People Are Talking About (from Vogue, September 1997)

Depending on whether your host is a pop star, a princess, or the president, "evening dress" can mean radically different things. CHARLES GANDEE checks out four big nights in four big cities.++

May 22, New York City: "Their Royal Highnesses Crown Prince and Princess Pavlos of Greece" were the chairmen of this year's New York City Ballet Spring Gala, which added a certain pizzazz to the evening because their royal highnesses are so young, so rich and so perfectly at ease with using their titles.

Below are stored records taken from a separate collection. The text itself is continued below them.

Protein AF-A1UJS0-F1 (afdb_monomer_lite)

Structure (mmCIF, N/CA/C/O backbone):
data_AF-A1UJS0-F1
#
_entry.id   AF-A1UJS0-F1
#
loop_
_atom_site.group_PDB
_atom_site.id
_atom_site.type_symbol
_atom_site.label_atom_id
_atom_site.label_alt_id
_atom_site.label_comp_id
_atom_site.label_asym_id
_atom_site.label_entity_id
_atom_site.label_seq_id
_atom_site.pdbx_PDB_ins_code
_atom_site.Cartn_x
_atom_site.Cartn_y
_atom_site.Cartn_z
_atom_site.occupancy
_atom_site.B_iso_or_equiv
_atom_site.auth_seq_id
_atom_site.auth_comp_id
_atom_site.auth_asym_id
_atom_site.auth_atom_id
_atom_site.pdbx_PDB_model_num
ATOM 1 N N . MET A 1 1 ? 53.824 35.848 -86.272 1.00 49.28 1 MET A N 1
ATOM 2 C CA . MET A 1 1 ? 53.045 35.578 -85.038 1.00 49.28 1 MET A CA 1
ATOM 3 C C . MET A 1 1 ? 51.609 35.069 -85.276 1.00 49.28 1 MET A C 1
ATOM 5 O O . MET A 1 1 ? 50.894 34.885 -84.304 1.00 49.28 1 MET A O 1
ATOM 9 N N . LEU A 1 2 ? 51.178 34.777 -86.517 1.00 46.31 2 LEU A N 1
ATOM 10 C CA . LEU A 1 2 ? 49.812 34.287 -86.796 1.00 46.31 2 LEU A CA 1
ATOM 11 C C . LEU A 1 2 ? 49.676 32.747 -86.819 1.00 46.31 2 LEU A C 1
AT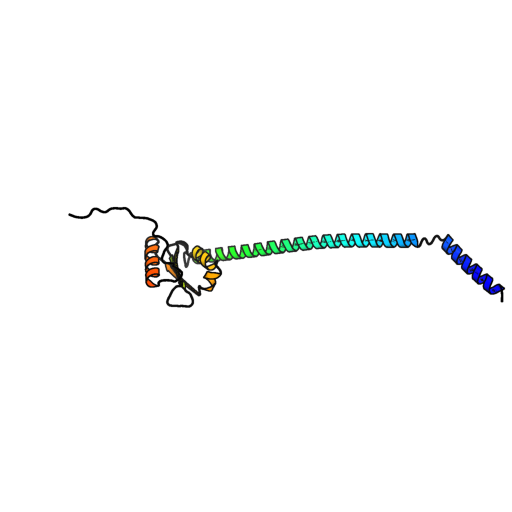OM 13 O O . LEU A 1 2 ? 48.609 32.225 -86.532 1.00 46.31 2 LEU A O 1
ATOM 17 N N . VAL A 1 3 ? 50.756 32.012 -87.108 1.00 44.75 3 VAL A N 1
ATOM 18 C CA . VAL A 1 3 ? 50.728 30.545 -87.313 1.00 44.75 3 VAL A CA 1
ATOM 19 C C . VAL A 1 3 ? 50.639 29.748 -85.997 1.00 44.75 3 VAL A C 1
ATOM 21 O O . VAL A 1 3 ? 50.115 28.640 -85.987 1.00 44.75 3 VAL A O 1
ATOM 24 N N . GLY A 1 4 ? 51.099 30.314 -84.872 1.00 47.34 4 GLY A N 1
ATOM 25 C CA . GLY A 1 4 ? 51.022 29.669 -83.550 1.00 47.34 4 GLY A CA 1
ATOM 26 C C . GLY A 1 4 ? 49.599 29.618 -82.984 1.00 47.34 4 GLY A C 1
ATOM 27 O O . GLY A 1 4 ? 49.151 28.568 -82.551 1.00 47.34 4 GLY A O 1
ATOM 28 N N . ARG A 1 5 ? 48.839 30.715 -83.108 1.00 47.81 5 ARG A N 1
ATOM 29 C CA . ARG A 1 5 ? 47.469 30.817 -82.567 1.00 47.81 5 ARG A CA 1
ATOM 30 C C . ARG A 1 5 ? 46.449 29.929 -83.294 1.00 47.81 5 ARG A C 1
ATOM 32 O O . ARG A 1 5 ? 45.443 29.550 -82.708 1.00 47.81 5 ARG A O 1
ATOM 39 N N . ILE A 1 6 ? 46.706 29.587 -84.560 1.00 52.50 6 ILE A N 1
ATOM 40 C CA . ILE A 1 6 ? 45.837 28.704 -85.357 1.00 52.50 6 ILE A CA 1
ATOM 41 C C . ILE A 1 6 ? 46.004 27.235 -84.931 1.00 52.50 6 ILE A C 1
ATOM 43 O O . ILE A 1 6 ? 45.027 26.489 -84.937 1.00 52.50 6 ILE A O 1
ATOM 47 N N . LYS A 1 7 ? 47.209 26.820 -84.504 1.00 55.47 7 LYS A N 1
ATOM 48 C CA . LYS A 1 7 ? 47.447 25.464 -83.978 1.00 55.47 7 LYS A CA 1
ATOM 49 C C . LYS A 1 7 ? 46.743 25.239 -82.638 1.00 55.47 7 LYS A C 1
ATOM 51 O O . LYS A 1 7 ? 46.132 24.189 -82.464 1.00 55.47 7 LYS A O 1
ATOM 56 N N . ASP A 1 8 ? 46.734 26.249 -81.770 1.00 58.41 8 ASP A N 1
ATOM 57 C CA . ASP A 1 8 ? 46.056 26.179 -80.469 1.00 58.41 8 ASP A CA 1
ATOM 58 C C . ASP A 1 8 ? 44.527 26.130 -80.619 1.00 58.41 8 ASP A C 1
ATOM 60 O O . ASP A 1 8 ? 43.853 25.351 -79.947 1.00 58.41 8 ASP A O 1
ATOM 64 N N . ALA A 1 9 ? 43.966 26.905 -81.555 1.00 58.00 9 ALA A N 1
ATOM 65 C CA . ALA A 1 9 ? 42.530 26.889 -81.839 1.00 58.00 9 ALA A CA 1
ATOM 66 C C . ALA A 1 9 ? 42.071 25.565 -82.477 1.00 58.00 9 ALA A C 1
ATOM 68 O O . ALA A 1 9 ? 41.020 25.040 -82.112 1.00 58.00 9 ALA A O 1
ATOM 69 N N . ALA A 1 10 ? 42.866 24.992 -83.387 1.00 64.44 10 ALA A N 1
ATOM 70 C CA . ALA A 1 10 ? 42.569 23.698 -84.000 1.00 64.44 10 ALA A CA 1
ATOM 71 C C . ALA A 1 10 ? 42.699 22.534 -83.000 1.00 64.44 10 ALA A C 1
ATOM 73 O O . ALA A 1 10 ? 41.879 21.617 -83.023 1.00 64.44 10 ALA A O 1
ATOM 74 N N . GLN A 1 11 ? 43.676 22.583 -82.087 1.00 64.81 11 GLN A N 1
ATOM 75 C CA . GLN A 1 11 ? 43.796 21.603 -81.003 1.00 64.81 11 GLN A CA 1
ATOM 76 C C . GLN A 1 11 ? 42.647 21.712 -80.000 1.00 64.81 11 GLN A C 1
ATOM 78 O O . GLN A 1 11 ? 42.074 20.687 -79.638 1.00 64.81 11 GLN A O 1
ATOM 83 N N . MET A 1 12 ? 42.244 22.923 -79.604 1.00 60.16 12 MET A N 1
ATOM 84 C CA . MET A 1 12 ? 41.077 23.101 -78.733 1.00 60.16 12 MET A CA 1
ATOM 85 C C . MET A 1 12 ? 39.785 22.626 -79.402 1.00 60.16 12 MET A C 1
ATOM 87 O O . MET A 1 12 ? 39.017 21.897 -78.782 1.00 60.16 12 MET A O 1
ATOM 91 N N . ALA A 1 13 ? 39.573 22.950 -80.680 1.00 65.81 13 ALA A N 1
ATOM 92 C CA . ALA A 1 13 ? 38.421 22.456 -81.430 1.00 65.81 13 ALA A CA 1
ATOM 93 C C . ALA A 1 13 ? 38.431 20.924 -81.565 1.00 65.81 13 ALA A C 1
ATOM 95 O O . ALA A 1 13 ? 37.379 20.304 -81.458 1.00 65.81 13 ALA A O 1
ATOM 96 N N . SER A 1 14 ? 39.603 20.301 -81.729 1.00 65.38 14 SER A N 1
ATOM 97 C CA . SER A 1 14 ? 39.738 18.841 -81.773 1.00 65.38 14 SER A CA 1
ATOM 98 C C . SER A 1 14 ? 39.458 18.182 -80.424 1.00 65.38 14 SER A C 1
ATOM 100 O O . SER A 1 14 ? 38.870 17.107 -80.402 1.00 65.38 14 SER A O 1
ATOM 102 N N . ILE A 1 15 ? 39.856 18.803 -79.309 1.00 61.16 15 ILE A N 1
ATOM 103 C CA . ILE A 1 15 ? 39.571 18.299 -77.959 1.00 61.16 15 ILE A CA 1
ATOM 104 C C . ILE A 1 15 ? 38.076 18.421 -77.661 1.00 61.16 15 ILE A C 1
ATOM 106 O O . ILE A 1 15 ? 37.488 17.461 -77.172 1.00 61.16 15 ILE A O 1
ATOM 110 N N . ILE A 1 16 ? 37.454 19.551 -78.018 1.00 60.81 16 ILE A N 1
ATOM 111 C CA . ILE A 1 16 ? 36.009 19.792 -77.866 1.00 60.81 16 ILE A CA 1
ATOM 112 C C . ILE A 1 16 ? 35.202 18.844 -78.763 1.00 60.81 16 ILE A C 1
ATOM 114 O O . ILE A 1 16 ? 34.236 18.239 -78.312 1.00 60.81 16 ILE A O 1
ATOM 118 N N . ALA A 1 17 ? 35.623 18.645 -80.013 1.00 59.31 17 ALA A N 1
ATOM 119 C CA . ALA A 1 17 ? 34.981 17.705 -80.925 1.00 59.31 17 ALA A CA 1
ATOM 120 C C . ALA A 1 17 ? 35.153 16.250 -80.467 1.00 59.31 17 ALA A C 1
ATOM 122 O O . ALA A 1 17 ? 34.212 15.474 -80.588 1.00 59.31 17 ALA A O 1
ATOM 123 N N . HIS A 1 18 ? 36.304 15.873 -79.893 1.00 56.31 18 HIS A N 1
ATOM 124 C CA . HIS A 1 18 ? 36.481 14.538 -79.314 1.00 56.31 18 HIS A CA 1
ATOM 125 C C . HIS A 1 18 ? 35.705 14.340 -78.017 1.00 56.31 18 HIS A C 1
ATOM 127 O O . HIS A 1 18 ? 35.219 13.240 -77.801 1.00 56.31 18 HIS A O 1
ATOM 133 N N . THR A 1 19 ? 35.537 15.365 -77.181 1.00 56.38 19 THR A N 1
ATOM 134 C CA . THR A 1 19 ? 34.703 15.266 -75.968 1.00 56.38 19 THR A CA 1
ATOM 135 C C . THR A 1 19 ? 33.212 15.245 -76.295 1.00 56.38 19 THR A C 1
ATOM 137 O O . THR A 1 19 ? 32.475 14.489 -75.669 1.00 56.38 19 THR A O 1
ATOM 140 N N . ALA A 1 20 ? 32.777 15.974 -77.326 1.00 55.94 20 ALA A N 1
ATOM 141 C CA . ALA A 1 20 ? 31.417 15.886 -77.858 1.00 55.94 20 ALA A CA 1
ATOM 142 C C . ALA A 1 20 ? 31.150 14.547 -78.578 1.00 55.94 20 ALA A C 1
ATOM 144 O O . ALA A 1 20 ? 30.076 13.975 -78.430 1.00 55.94 20 ALA A O 1
ATOM 145 N N . ALA A 1 21 ? 32.129 14.011 -79.321 1.00 52.62 21 ALA A N 1
ATOM 146 C CA . ALA A 1 21 ? 32.023 12.717 -80.007 1.00 52.62 21 ALA A CA 1
ATOM 147 C C . ALA A 1 21 ? 32.208 11.507 -79.074 1.00 52.62 21 ALA A C 1
ATOM 149 O O . ALA A 1 21 ? 31.739 10.418 -79.395 1.00 52.62 21 ALA A O 1
ATOM 150 N N . ALA A 1 22 ? 32.872 11.686 -77.928 1.00 57.12 22 ALA A N 1
ATOM 151 C CA . ALA A 1 22 ? 32.978 10.677 -76.877 1.00 57.12 22 ALA A CA 1
ATOM 152 C C . ALA A 1 22 ? 31.688 10.536 -76.058 1.00 57.12 22 ALA A C 1
ATOM 154 O O . ALA A 1 22 ? 31.644 9.665 -75.195 1.00 57.12 22 ALA A O 1
ATOM 155 N N . GLY A 1 23 ? 30.665 11.367 -76.316 1.00 52.50 23 GLY A N 1
ATOM 156 C CA . GLY A 1 23 ? 29.371 11.272 -75.648 1.00 52.50 23 GLY A CA 1
ATOM 157 C C . GLY A 1 23 ? 29.524 11.245 -74.132 1.00 52.50 23 GLY A C 1
ATOM 158 O O . GLY A 1 23 ? 28.955 10.372 -73.486 1.00 52.50 23 GLY A O 1
ATOM 159 N N . LEU A 1 24 ? 30.357 12.134 -73.571 1.00 57.12 24 LEU A N 1
ATOM 160 C CA . LEU A 1 24 ? 30.406 12.323 -72.123 1.00 57.12 24 LEU A CA 1
ATOM 161 C C . LEU A 1 24 ? 29.093 12.983 -71.711 1.00 57.12 24 LEU A C 1
ATOM 163 O O . LEU A 1 24 ? 28.981 14.207 -71.620 1.00 57.12 24 LEU A O 1
ATOM 167 N N . ASP A 1 25 ? 28.091 12.130 -71.549 1.00 62.06 25 ASP A N 1
ATOM 168 C CA . ASP A 1 25 ? 26.716 12.441 -71.213 1.00 62.06 25 ASP A CA 1
ATOM 169 C C . ASP A 1 25 ? 26.671 12.780 -69.718 1.00 62.06 25 ASP A C 1
ATOM 171 O O . ASP A 1 25 ? 26.158 12.047 -68.878 1.00 62.06 25 ASP A O 1
ATOM 175 N N . PHE A 1 26 ? 27.281 13.916 -69.368 1.00 60.19 26 PHE A N 1
ATOM 176 C CA . PHE A 1 26 ? 27.352 14.423 -67.999 1.00 60.19 26 PHE A CA 1
ATOM 177 C C . PHE A 1 26 ? 25.963 14.531 -67.361 1.00 60.19 26 PHE A C 1
ATOM 179 O O . PHE A 1 26 ? 25.841 14.375 -66.152 1.00 60.19 26 PHE A O 1
ATOM 186 N N . GLU A 1 27 ? 24.914 14.781 -68.150 1.00 62.97 27 GLU A N 1
ATOM 187 C CA . GLU A 1 27 ? 23.532 14.766 -67.661 1.00 62.97 27 GLU A CA 1
ATOM 188 C C . GLU A 1 27 ? 23.062 13.355 -67.276 1.00 62.97 27 GLU A C 1
ATOM 190 O O . GLU A 1 27 ? 22.396 13.203 -66.251 1.00 62.97 27 GLU A O 1
ATOM 195 N N . GLN A 1 28 ? 23.452 12.328 -68.037 1.00 68.94 28 GLN A N 1
ATOM 196 C CA . GLN A 1 28 ? 23.152 10.924 -67.748 1.00 68.94 28 GLN A CA 1
ATOM 197 C C . GLN A 1 28 ? 23.916 10.450 -66.503 1.00 68.94 28 GLN A C 1
ATOM 199 O O . GLN A 1 28 ? 23.309 9.896 -65.589 1.00 68.94 28 GLN A O 1
ATOM 204 N N 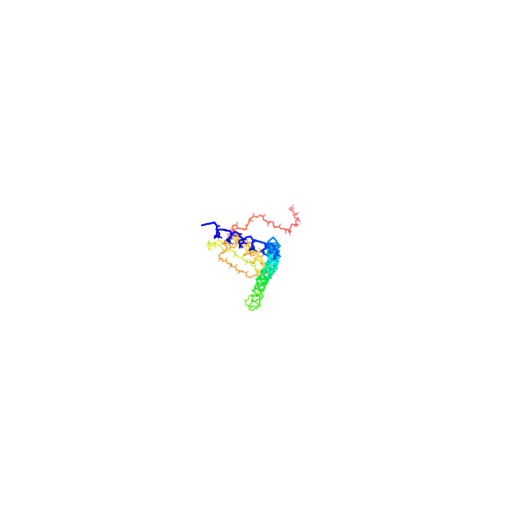. ASP A 1 29 ? 25.212 10.763 -66.403 1.00 70.69 29 ASP A N 1
ATOM 205 C CA . ASP A 1 29 ? 26.042 10.422 -65.239 1.00 70.69 29 ASP A CA 1
ATOM 206 C C . ASP A 1 29 ? 25.531 11.098 -63.952 1.00 70.69 29 ASP A C 1
ATOM 208 O O . ASP A 1 29 ? 25.528 10.504 -62.867 1.00 70.69 29 ASP A O 1
ATOM 212 N N . LEU A 1 30 ? 25.052 12.343 -64.054 1.00 72.44 30 LEU A N 1
ATOM 213 C CA . LEU A 1 30 ? 24.492 13.089 -62.924 1.00 72.44 30 LEU A CA 1
ATOM 214 C C . LEU A 1 30 ? 23.093 12.577 -62.541 1.00 72.44 30 LEU A C 1
ATOM 216 O O . LEU A 1 30 ? 22.763 12.523 -61.351 1.00 72.44 30 LEU A O 1
ATOM 220 N N . ALA A 1 31 ? 22.292 12.143 -63.519 1.00 73.19 31 ALA A N 1
ATOM 221 C CA . ALA A 1 31 ? 21.012 11.474 -63.290 1.00 73.19 31 ALA A CA 1
ATOM 222 C C . ALA A 1 31 ? 21.187 10.094 -62.634 1.00 73.19 31 ALA A C 1
ATOM 224 O O . ALA A 1 31 ? 20.434 9.748 -61.715 1.00 73.19 31 ALA A O 1
ATOM 225 N N . ASP A 1 32 ? 22.207 9.337 -63.032 1.00 75.12 32 ASP A N 1
ATOM 226 C CA . ASP A 1 32 ? 22.546 8.039 -62.447 1.00 75.12 32 ASP A CA 1
ATOM 227 C C . ASP A 1 32 ? 23.076 8.189 -61.019 1.00 75.12 32 ASP A C 1
ATOM 229 O O . ASP A 1 32 ? 22.647 7.462 -60.115 1.00 75.12 32 ASP A O 1
ATOM 233 N N . LEU A 1 33 ? 23.940 9.179 -60.773 1.00 73.94 33 LEU A N 1
ATOM 234 C CA . LEU A 1 33 ? 24.423 9.502 -59.430 1.00 73.94 33 LEU A CA 1
ATOM 235 C C . LEU A 1 33 ? 23.274 9.918 -58.502 1.00 73.94 33 LEU A C 1
ATOM 237 O O . LEU A 1 33 ? 23.193 9.440 -57.368 1.00 73.94 33 LEU A O 1
ATOM 241 N N . LYS A 1 34 ? 22.352 10.754 -58.989 1.00 78.12 34 LYS A N 1
ATOM 242 C CA . LYS A 1 34 ? 21.151 11.146 -58.241 1.00 78.12 34 LYS A CA 1
ATOM 243 C C . LYS A 1 34 ? 20.255 9.941 -57.954 1.00 78.12 34 LYS A C 1
ATOM 245 O O . LYS A 1 34 ? 19.848 9.744 -56.815 1.00 78.12 34 LYS A O 1
ATOM 250 N N . SER A 1 35 ? 20.036 9.078 -58.942 1.00 81.38 35 SER A N 1
ATOM 251 C CA . SER A 1 35 ? 19.241 7.855 -58.784 1.00 81.38 35 SER A CA 1
ATOM 252 C C . SER A 1 35 ? 19.878 6.853 -57.815 1.00 81.38 35 SER A C 1
ATOM 254 O O . SER A 1 35 ? 19.167 6.100 -57.144 1.00 81.38 35 SER A O 1
ATOM 256 N N . HIS A 1 36 ? 21.210 6.798 -57.730 1.00 82.19 36 HIS A N 1
ATOM 257 C CA . HIS A 1 36 ? 21.914 6.021 -56.708 1.00 82.19 36 HIS A CA 1
ATOM 258 C C . HIS A 1 36 ? 21.758 6.634 -55.318 1.00 82.19 36 HIS A C 1
ATOM 260 O O . HIS A 1 36 ? 21.504 5.897 -54.364 1.00 82.19 36 HIS A O 1
ATOM 266 N N . LEU A 1 37 ? 21.861 7.959 -55.205 1.00 80.25 37 LEU A N 1
ATOM 267 C CA . LEU A 1 37 ? 21.688 8.663 -53.940 1.00 80.25 37 LEU A CA 1
ATOM 268 C C . LEU A 1 37 ? 20.256 8.527 -53.408 1.00 80.25 37 LEU A C 1
ATOM 270 O O . LEU A 1 37 ? 20.082 8.217 -52.234 1.00 80.25 37 LEU A O 1
ATOM 274 N N . ASP A 1 38 ? 19.246 8.657 -54.270 1.00 85.25 38 ASP A N 1
ATOM 275 C CA . ASP A 1 38 ? 17.835 8.491 -53.907 1.00 85.25 38 ASP A CA 1
ATOM 276 C C . ASP A 1 38 ? 17.543 7.051 -53.448 1.00 85.25 38 ASP A C 1
ATOM 278 O O . ASP A 1 38 ? 16.877 6.834 -52.433 1.00 85.25 38 ASP A O 1
ATOM 282 N N . ARG A 1 39 ? 18.114 6.046 -54.131 1.00 84.06 39 ARG A N 1
ATOM 283 C CA . ARG A 1 39 ? 18.018 4.635 -53.711 1.00 84.06 39 ARG A CA 1
ATOM 284 C C . ARG A 1 39 ? 18.722 4.373 -52.380 1.00 84.06 39 ARG A C 1
ATOM 286 O O . ARG A 1 39 ? 18.184 3.650 -51.542 1.00 84.06 39 ARG A O 1
ATOM 293 N N . ALA A 1 40 ? 19.901 4.956 -52.170 1.00 81.31 40 ALA A N 1
ATOM 294 C CA . ALA A 1 40 ? 20.645 4.827 -50.921 1.00 81.31 40 ALA A CA 1
ATOM 295 C C . ALA A 1 40 ? 19.915 5.512 -49.754 1.00 81.31 40 ALA A C 1
ATOM 297 O O . ALA A 1 40 ? 19.800 4.928 -48.674 1.00 81.31 40 ALA A O 1
ATOM 298 N N . ALA A 1 41 ? 19.363 6.706 -49.980 1.00 82.75 41 ALA A N 1
ATOM 299 C CA . ALA A 1 41 ? 18.566 7.435 -49.000 1.00 82.75 41 ALA A CA 1
ATOM 300 C C . ALA A 1 41 ? 17.310 6.644 -48.613 1.00 82.75 41 ALA A C 1
ATOM 302 O O . ALA A 1 41 ? 17.069 6.419 -47.427 1.00 82.75 41 ALA A O 1
ATOM 303 N N . TRP A 1 42 ? 16.574 6.127 -49.601 1.00 88.44 42 TRP A N 1
ATOM 304 C CA . TRP A 1 42 ? 15.395 5.296 -49.360 1.00 88.44 42 TRP A CA 1
ATOM 305 C C . TRP A 1 42 ? 15.734 4.004 -48.606 1.00 88.44 42 TRP A C 1
ATOM 307 O O . TRP A 1 42 ? 15.068 3.661 -47.632 1.00 88.44 42 TRP A O 1
ATOM 317 N N . SER A 1 43 ? 16.810 3.313 -48.990 1.00 88.19 43 SER A N 1
ATOM 318 C CA . SER A 1 43 ? 17.259 2.104 -48.289 1.00 88.19 43 SER A CA 1
ATOM 319 C C . SER A 1 43 ? 17.659 2.383 -46.837 1.00 88.19 43 SER A C 1
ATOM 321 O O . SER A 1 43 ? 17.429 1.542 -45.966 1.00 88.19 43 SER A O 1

Though it's open to debate whether they are also, as one of the city's most venerable gossip columnist insists, "New York's most beautiful young couple," there's no question that since being very noisily married in London two years ago they have established themselves as one of New York's most high-profile young couples. And this evening marked the debut as players on the benefit-party circuit.

Their implicit assignment was to inject "fresh blood" into the annual fund-raiser, which included a performance by the ballet for 2,800, followed by a seated dinner for 850. And they did it well, stocking the black-tie dinner-dance portion of the evening with his regal family (H.M. King Constantine and H.M. Queen Anne-Marie) and her young/fun friends, many of whom date back to when the princess was simply MC (Marie-Chantal) Miller, the second daughter of Robert Miller, king of airport duty-free shops.

It was clear from the get-go that MC took her new posts as fund-raiser and princess very seriously. Certainly she dressed for the parts- in a lemon-yellow strapless ball gown with a Scarlett O'Hara tulle skirt, courtesy of Oscar de la Renta for Balmain, that took up a lot of room. It was a fairy-tale dress, and with her hair pulled-back in an elegant little chignon the princess conjured up memories of a fairy-tale princess- say, Grace Kelly circa 1956, the year she disembarked from the S.S. Constitution to begin her new life as a princess. In other words, there was something more old-fashioned than modern about this 90s princess, an impression that was confirmed when the moment came for "their Royal Highnesses" to welcome their guests, and the princess stood silently by her man.

Chattier were her young/fun friends, especially the group of girls-about-town who look as if they spend their fays going from Garren and Klinger to Oscar and Bill, stopping in along the way at La Perla and la masseuse. "MC called and said, 'no black,'" said Serena Boardman, who did as she was told- wearing a long strapless mint-green dress by Oscar de la Renta, who also designed the ruffled dress with the see-through bodice that Huntington Hartford's daughter, Juliette Hartford, wore with a white bra. The other two well-married Miller sisters also steered clear of black: Pia Getty wore lavender; Alexandra von Furstenberg wore white.

Among the die-hards who hoisted the flag for basic black were veterans of the benefit circuit Alba Clemente, Veronica Hearst, and Carolyne Roehm. (Though at first glance it looked as if Blaine Trump was also wearing black, she was actually wearing navy). As the society-page assortment of names suggests, this was an Upper East Side sort of night- no matter that the Lincoln Center is on the West Side, or that the newly svelte Isaac Mizrahi, who lives in Greenwich Village, was there with the ever-svelte Shalom Harlow, who also lives in Greenwich Village. Though larger-than-life restaurateur Warner Le Roy's voluptuous date cut quite a swath in va-va-va-voom Versace, as did Baywatch star Yasmine Bleeth in Badgley Mischka, to my eye, the standout of the evening was neither of these curvaceous creatures, nor the demure princess, but Anne Bass, one of the evening's "Diamond Benefactors" (meaning she paid $25,000 for her table). Maybe it was my imagination, but it seemed that Bass was determined to show the kids how it's done by waltzing in, with her perfect posture and Mona Lisa smile, in the same show-stopping gown Nicole Kidman wore to the Oscars. True, we've all seen the dazzling acid-green mink-trimmed dress by John Galliano for Christian Dior Couture; on the other hand, it takes a certain kind of woman to wear a dress that costs more than a Diamond Benefactor's table to a party filled with people who can identify that dress from across a crowded dance floor. Bass is that kind of woman. But not only is she self-confident, she also has a way with words. "Why did you wear that dress?" I asked. "Because I wanted to be invisible," said Bass, whose sense of humor is second only to her sense of style.

++I have only included the section of the article regarding Crown Princess Pavlos, since it's a fairly fat article.